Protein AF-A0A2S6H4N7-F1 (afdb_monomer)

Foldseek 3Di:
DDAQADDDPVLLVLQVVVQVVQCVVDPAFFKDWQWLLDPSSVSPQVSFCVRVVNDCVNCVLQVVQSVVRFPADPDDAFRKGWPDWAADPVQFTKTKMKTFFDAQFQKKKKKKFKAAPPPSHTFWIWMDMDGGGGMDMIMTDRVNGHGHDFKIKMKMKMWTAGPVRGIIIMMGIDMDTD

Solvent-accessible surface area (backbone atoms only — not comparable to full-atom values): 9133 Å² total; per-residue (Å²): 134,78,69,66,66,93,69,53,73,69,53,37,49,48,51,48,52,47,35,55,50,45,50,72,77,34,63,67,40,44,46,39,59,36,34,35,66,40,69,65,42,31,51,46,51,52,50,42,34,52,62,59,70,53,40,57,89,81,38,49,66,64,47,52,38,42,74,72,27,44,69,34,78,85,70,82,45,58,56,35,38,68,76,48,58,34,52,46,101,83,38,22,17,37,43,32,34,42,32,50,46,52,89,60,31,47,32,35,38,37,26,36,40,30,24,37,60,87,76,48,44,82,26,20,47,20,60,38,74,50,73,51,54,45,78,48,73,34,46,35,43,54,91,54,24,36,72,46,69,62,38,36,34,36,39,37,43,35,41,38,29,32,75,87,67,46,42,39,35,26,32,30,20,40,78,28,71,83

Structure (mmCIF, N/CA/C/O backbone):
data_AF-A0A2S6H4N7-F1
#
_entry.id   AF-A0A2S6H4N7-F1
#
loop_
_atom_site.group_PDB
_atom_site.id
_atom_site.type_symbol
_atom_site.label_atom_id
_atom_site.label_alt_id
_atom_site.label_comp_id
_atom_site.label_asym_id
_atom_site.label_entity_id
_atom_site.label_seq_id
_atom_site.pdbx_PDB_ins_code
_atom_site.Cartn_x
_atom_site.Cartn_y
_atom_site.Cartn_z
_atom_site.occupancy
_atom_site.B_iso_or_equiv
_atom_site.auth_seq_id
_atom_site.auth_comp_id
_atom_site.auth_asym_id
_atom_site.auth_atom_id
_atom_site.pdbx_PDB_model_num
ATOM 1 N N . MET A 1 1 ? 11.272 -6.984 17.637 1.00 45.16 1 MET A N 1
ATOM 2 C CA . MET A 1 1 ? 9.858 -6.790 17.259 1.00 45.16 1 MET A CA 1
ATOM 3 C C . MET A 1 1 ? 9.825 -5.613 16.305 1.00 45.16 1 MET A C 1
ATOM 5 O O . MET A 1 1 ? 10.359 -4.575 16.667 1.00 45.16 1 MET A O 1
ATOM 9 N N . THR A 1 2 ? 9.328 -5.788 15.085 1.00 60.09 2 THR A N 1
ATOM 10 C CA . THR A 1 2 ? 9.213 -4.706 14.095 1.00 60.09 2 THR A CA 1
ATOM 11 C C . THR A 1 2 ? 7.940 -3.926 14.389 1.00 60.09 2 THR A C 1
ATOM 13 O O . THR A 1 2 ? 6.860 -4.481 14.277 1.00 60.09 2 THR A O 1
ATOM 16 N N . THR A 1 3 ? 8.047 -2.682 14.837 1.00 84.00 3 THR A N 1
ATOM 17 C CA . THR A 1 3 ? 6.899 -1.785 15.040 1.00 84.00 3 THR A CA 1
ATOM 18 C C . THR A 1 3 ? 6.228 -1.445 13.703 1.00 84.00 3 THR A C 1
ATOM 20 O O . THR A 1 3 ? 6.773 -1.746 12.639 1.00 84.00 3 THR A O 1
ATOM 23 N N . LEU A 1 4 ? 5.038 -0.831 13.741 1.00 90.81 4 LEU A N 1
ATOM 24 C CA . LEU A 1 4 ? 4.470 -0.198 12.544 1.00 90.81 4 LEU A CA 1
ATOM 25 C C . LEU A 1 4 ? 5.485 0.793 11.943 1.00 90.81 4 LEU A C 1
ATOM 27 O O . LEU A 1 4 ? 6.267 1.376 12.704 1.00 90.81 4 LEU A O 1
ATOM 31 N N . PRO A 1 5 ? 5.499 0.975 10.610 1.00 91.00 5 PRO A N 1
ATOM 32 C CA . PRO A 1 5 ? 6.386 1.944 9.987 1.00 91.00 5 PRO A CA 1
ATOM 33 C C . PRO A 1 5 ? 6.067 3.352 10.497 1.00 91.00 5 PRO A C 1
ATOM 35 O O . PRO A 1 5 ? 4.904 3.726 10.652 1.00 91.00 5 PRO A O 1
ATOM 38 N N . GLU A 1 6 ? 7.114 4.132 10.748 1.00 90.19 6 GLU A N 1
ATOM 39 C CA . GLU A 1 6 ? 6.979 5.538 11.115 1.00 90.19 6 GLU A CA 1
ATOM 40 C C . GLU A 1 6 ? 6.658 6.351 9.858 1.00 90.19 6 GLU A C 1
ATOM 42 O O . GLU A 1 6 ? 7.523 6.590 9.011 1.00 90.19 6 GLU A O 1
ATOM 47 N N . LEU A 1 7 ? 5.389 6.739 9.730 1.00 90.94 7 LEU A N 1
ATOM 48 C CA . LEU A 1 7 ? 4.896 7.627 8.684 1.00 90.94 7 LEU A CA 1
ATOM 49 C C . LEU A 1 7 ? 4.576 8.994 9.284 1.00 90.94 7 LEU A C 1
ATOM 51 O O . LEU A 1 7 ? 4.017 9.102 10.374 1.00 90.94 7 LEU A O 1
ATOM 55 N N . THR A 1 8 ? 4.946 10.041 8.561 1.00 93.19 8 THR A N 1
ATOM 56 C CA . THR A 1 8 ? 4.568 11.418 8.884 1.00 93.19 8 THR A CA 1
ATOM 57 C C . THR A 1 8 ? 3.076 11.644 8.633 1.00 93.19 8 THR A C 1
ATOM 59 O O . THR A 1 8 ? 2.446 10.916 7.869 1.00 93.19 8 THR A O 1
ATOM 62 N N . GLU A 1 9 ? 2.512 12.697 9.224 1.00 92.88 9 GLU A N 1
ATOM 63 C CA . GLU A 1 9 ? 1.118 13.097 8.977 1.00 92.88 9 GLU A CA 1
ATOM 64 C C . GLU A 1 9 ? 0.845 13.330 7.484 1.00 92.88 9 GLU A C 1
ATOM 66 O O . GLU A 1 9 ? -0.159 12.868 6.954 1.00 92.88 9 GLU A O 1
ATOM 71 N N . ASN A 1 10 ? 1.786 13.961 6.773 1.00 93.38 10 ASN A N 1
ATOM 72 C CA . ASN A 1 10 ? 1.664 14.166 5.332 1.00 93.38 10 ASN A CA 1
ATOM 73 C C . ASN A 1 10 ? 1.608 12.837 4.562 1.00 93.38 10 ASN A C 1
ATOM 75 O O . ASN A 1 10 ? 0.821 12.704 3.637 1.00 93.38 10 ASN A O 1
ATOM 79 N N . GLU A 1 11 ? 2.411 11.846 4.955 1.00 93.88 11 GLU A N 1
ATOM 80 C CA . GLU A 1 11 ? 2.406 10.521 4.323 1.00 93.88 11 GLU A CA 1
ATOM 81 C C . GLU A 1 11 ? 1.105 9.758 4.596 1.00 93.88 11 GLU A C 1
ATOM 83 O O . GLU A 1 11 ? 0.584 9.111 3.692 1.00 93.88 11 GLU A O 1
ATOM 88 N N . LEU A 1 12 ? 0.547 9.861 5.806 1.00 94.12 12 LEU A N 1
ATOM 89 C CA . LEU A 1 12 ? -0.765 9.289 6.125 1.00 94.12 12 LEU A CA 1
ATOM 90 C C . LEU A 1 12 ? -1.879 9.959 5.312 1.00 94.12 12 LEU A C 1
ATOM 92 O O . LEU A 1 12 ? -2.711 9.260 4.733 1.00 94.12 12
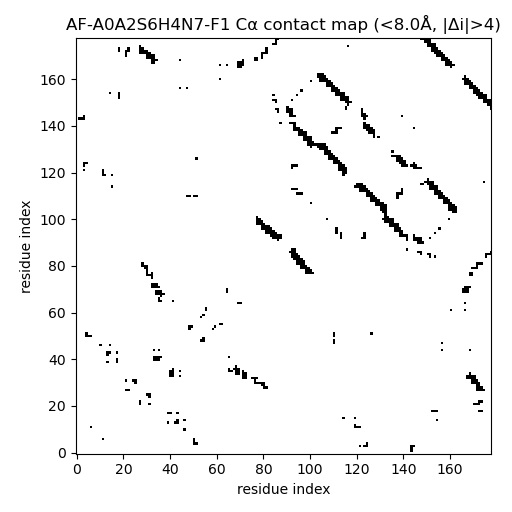 LEU A O 1
ATOM 96 N N . ASN A 1 13 ? -1.840 11.288 5.183 1.00 93.75 13 ASN A N 1
ATOM 97 C CA . ASN A 1 13 ? -2.773 12.032 4.340 1.00 93.75 13 ASN A CA 1
ATOM 98 C C . ASN A 1 13 ? -2.674 11.588 2.876 1.00 93.75 13 ASN A C 1
ATOM 100 O O . ASN A 1 13 ? -3.702 11.301 2.270 1.00 93.75 13 ASN A O 1
ATOM 104 N N . THR A 1 14 ? -1.461 11.420 2.335 1.00 94.06 14 THR A N 1
ATOM 105 C CA . THR A 1 14 ? -1.259 10.870 0.984 1.00 94.06 14 THR A CA 1
ATOM 106 C C . THR A 1 14 ? -1.912 9.494 0.829 1.00 94.06 14 THR A C 1
ATOM 108 O O . THR A 1 14 ? -2.568 9.246 -0.178 1.00 94.06 14 THR A O 1
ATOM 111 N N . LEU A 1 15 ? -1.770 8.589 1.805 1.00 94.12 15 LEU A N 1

_Prompt:_ Your task is to set down again, exactly, every line from the beginning of the listing through the line with "ATOM 10 C CA".

_Response:_
Protein AF-A0A2S6H4N7-F1 (afdb_monomer)

Foldseek 3Di:
DDAQADDDPVLLVLQVVVQVVQCVVDPAFFKDWQWLLDPSSVSPQVSFCVRVVNDCVNCVLQVVQSVVRFPADPDDAFRKGWPDWAADPVQFTKTKMKTFFDAQFQKKKKKKFKAAPPPSHTFWIWMDMDGGGGMDMIMTDRVNGHGHDFKIKMKMKMWTAGPVRGIIIMMGIDMDTD

Solvent-accessible surface area (backbone atoms only — not comparable to full-atom values): 9133 Å² total; per-residue (Å²): 134,78,69,66,66,93,69,53,73,69,53,37,49,48,51,48,52,47,35,55,50,45,50,72,77,34,63,67,40,44,46,39,59,36,34,35,66,40,69,65,42,31,51,46,51,52,50,42,34,52,62,59,70,53,40,57,89,81,38,49,66,64,47,52,38,42,74,72,27,44,69,34,78,85,70,82,45,58,56,35,38,68,76,48,58,34,52,46,101,83,38,22,17,37,43,32,34,42,32,50,46,52,89,60,31,47,32,35,38,37,26,36,40,30,24,37,60,87,76,48,44,82,26,20,47,20,60,38,74,50,73,51,54,45,78,48,73,34,46,35,43,54,91,54,24,36,72,46,69,62,38,36,34,36,39,37,43,35,41,38,29,32,75,87,67,46,42,39,35,26,32,30,20,40,78,28,71,83

Structure (mmCIF, N/CA/C/O backbone):
data_AF-A0A2S6H4N7-F1
#
_entry.id   AF-A0A2S6H4N7-F1
#
loop_
_atom_site.group_PDB
_atom_site.id
_atom_site.type_symbol
_atom_site.label_atom_id
_atom_site.label_alt_id
_atom_site.label_comp_id
_atom_site.label_asym_id
_atom_site.label_entity_id
_atom_site.label_seq_id
_atom_site.pdbx_PDB_ins_code
_atom_site.Cartn_x
_atom_site.Cartn_y
_atom_site.Cartn_z
_atom_site.occupancy
_atom_site.B_iso_or_equiv
_atom_site.auth_seq_id
_atom_site.auth_comp_id
_atom_site.auth_asym_id
_atom_site.auth_atom_id
_atom_site.pdbx_PDB_model_num
ATOM 1 N N . MET A 1 1 ? 11.272 -6.984 17.637 1.00 45.16 1 MET A N 1
ATOM 2 C CA . MET A 1 1 ? 9.858 -6.790 17.259 1.00 45.16 1 MET A CA 1
ATOM 3 C C . MET A 1 1 ? 9.825 -5.613 16.305 1.00 45.16 1 MET A C 1
ATOM 5 O O . MET A 1 1 ? 10.359 -4.575 16.667 1.00 45.16 1 MET A O 1
ATOM 9 N N . THR A 1 2 ? 9.328 -5.788 15.085 1.00 60.09 2 THR A N 1
ATOM 10 C CA . THR A 1 2 ? 9.213 -4.706 14.095 1.00 60.09 2 THR A CA 1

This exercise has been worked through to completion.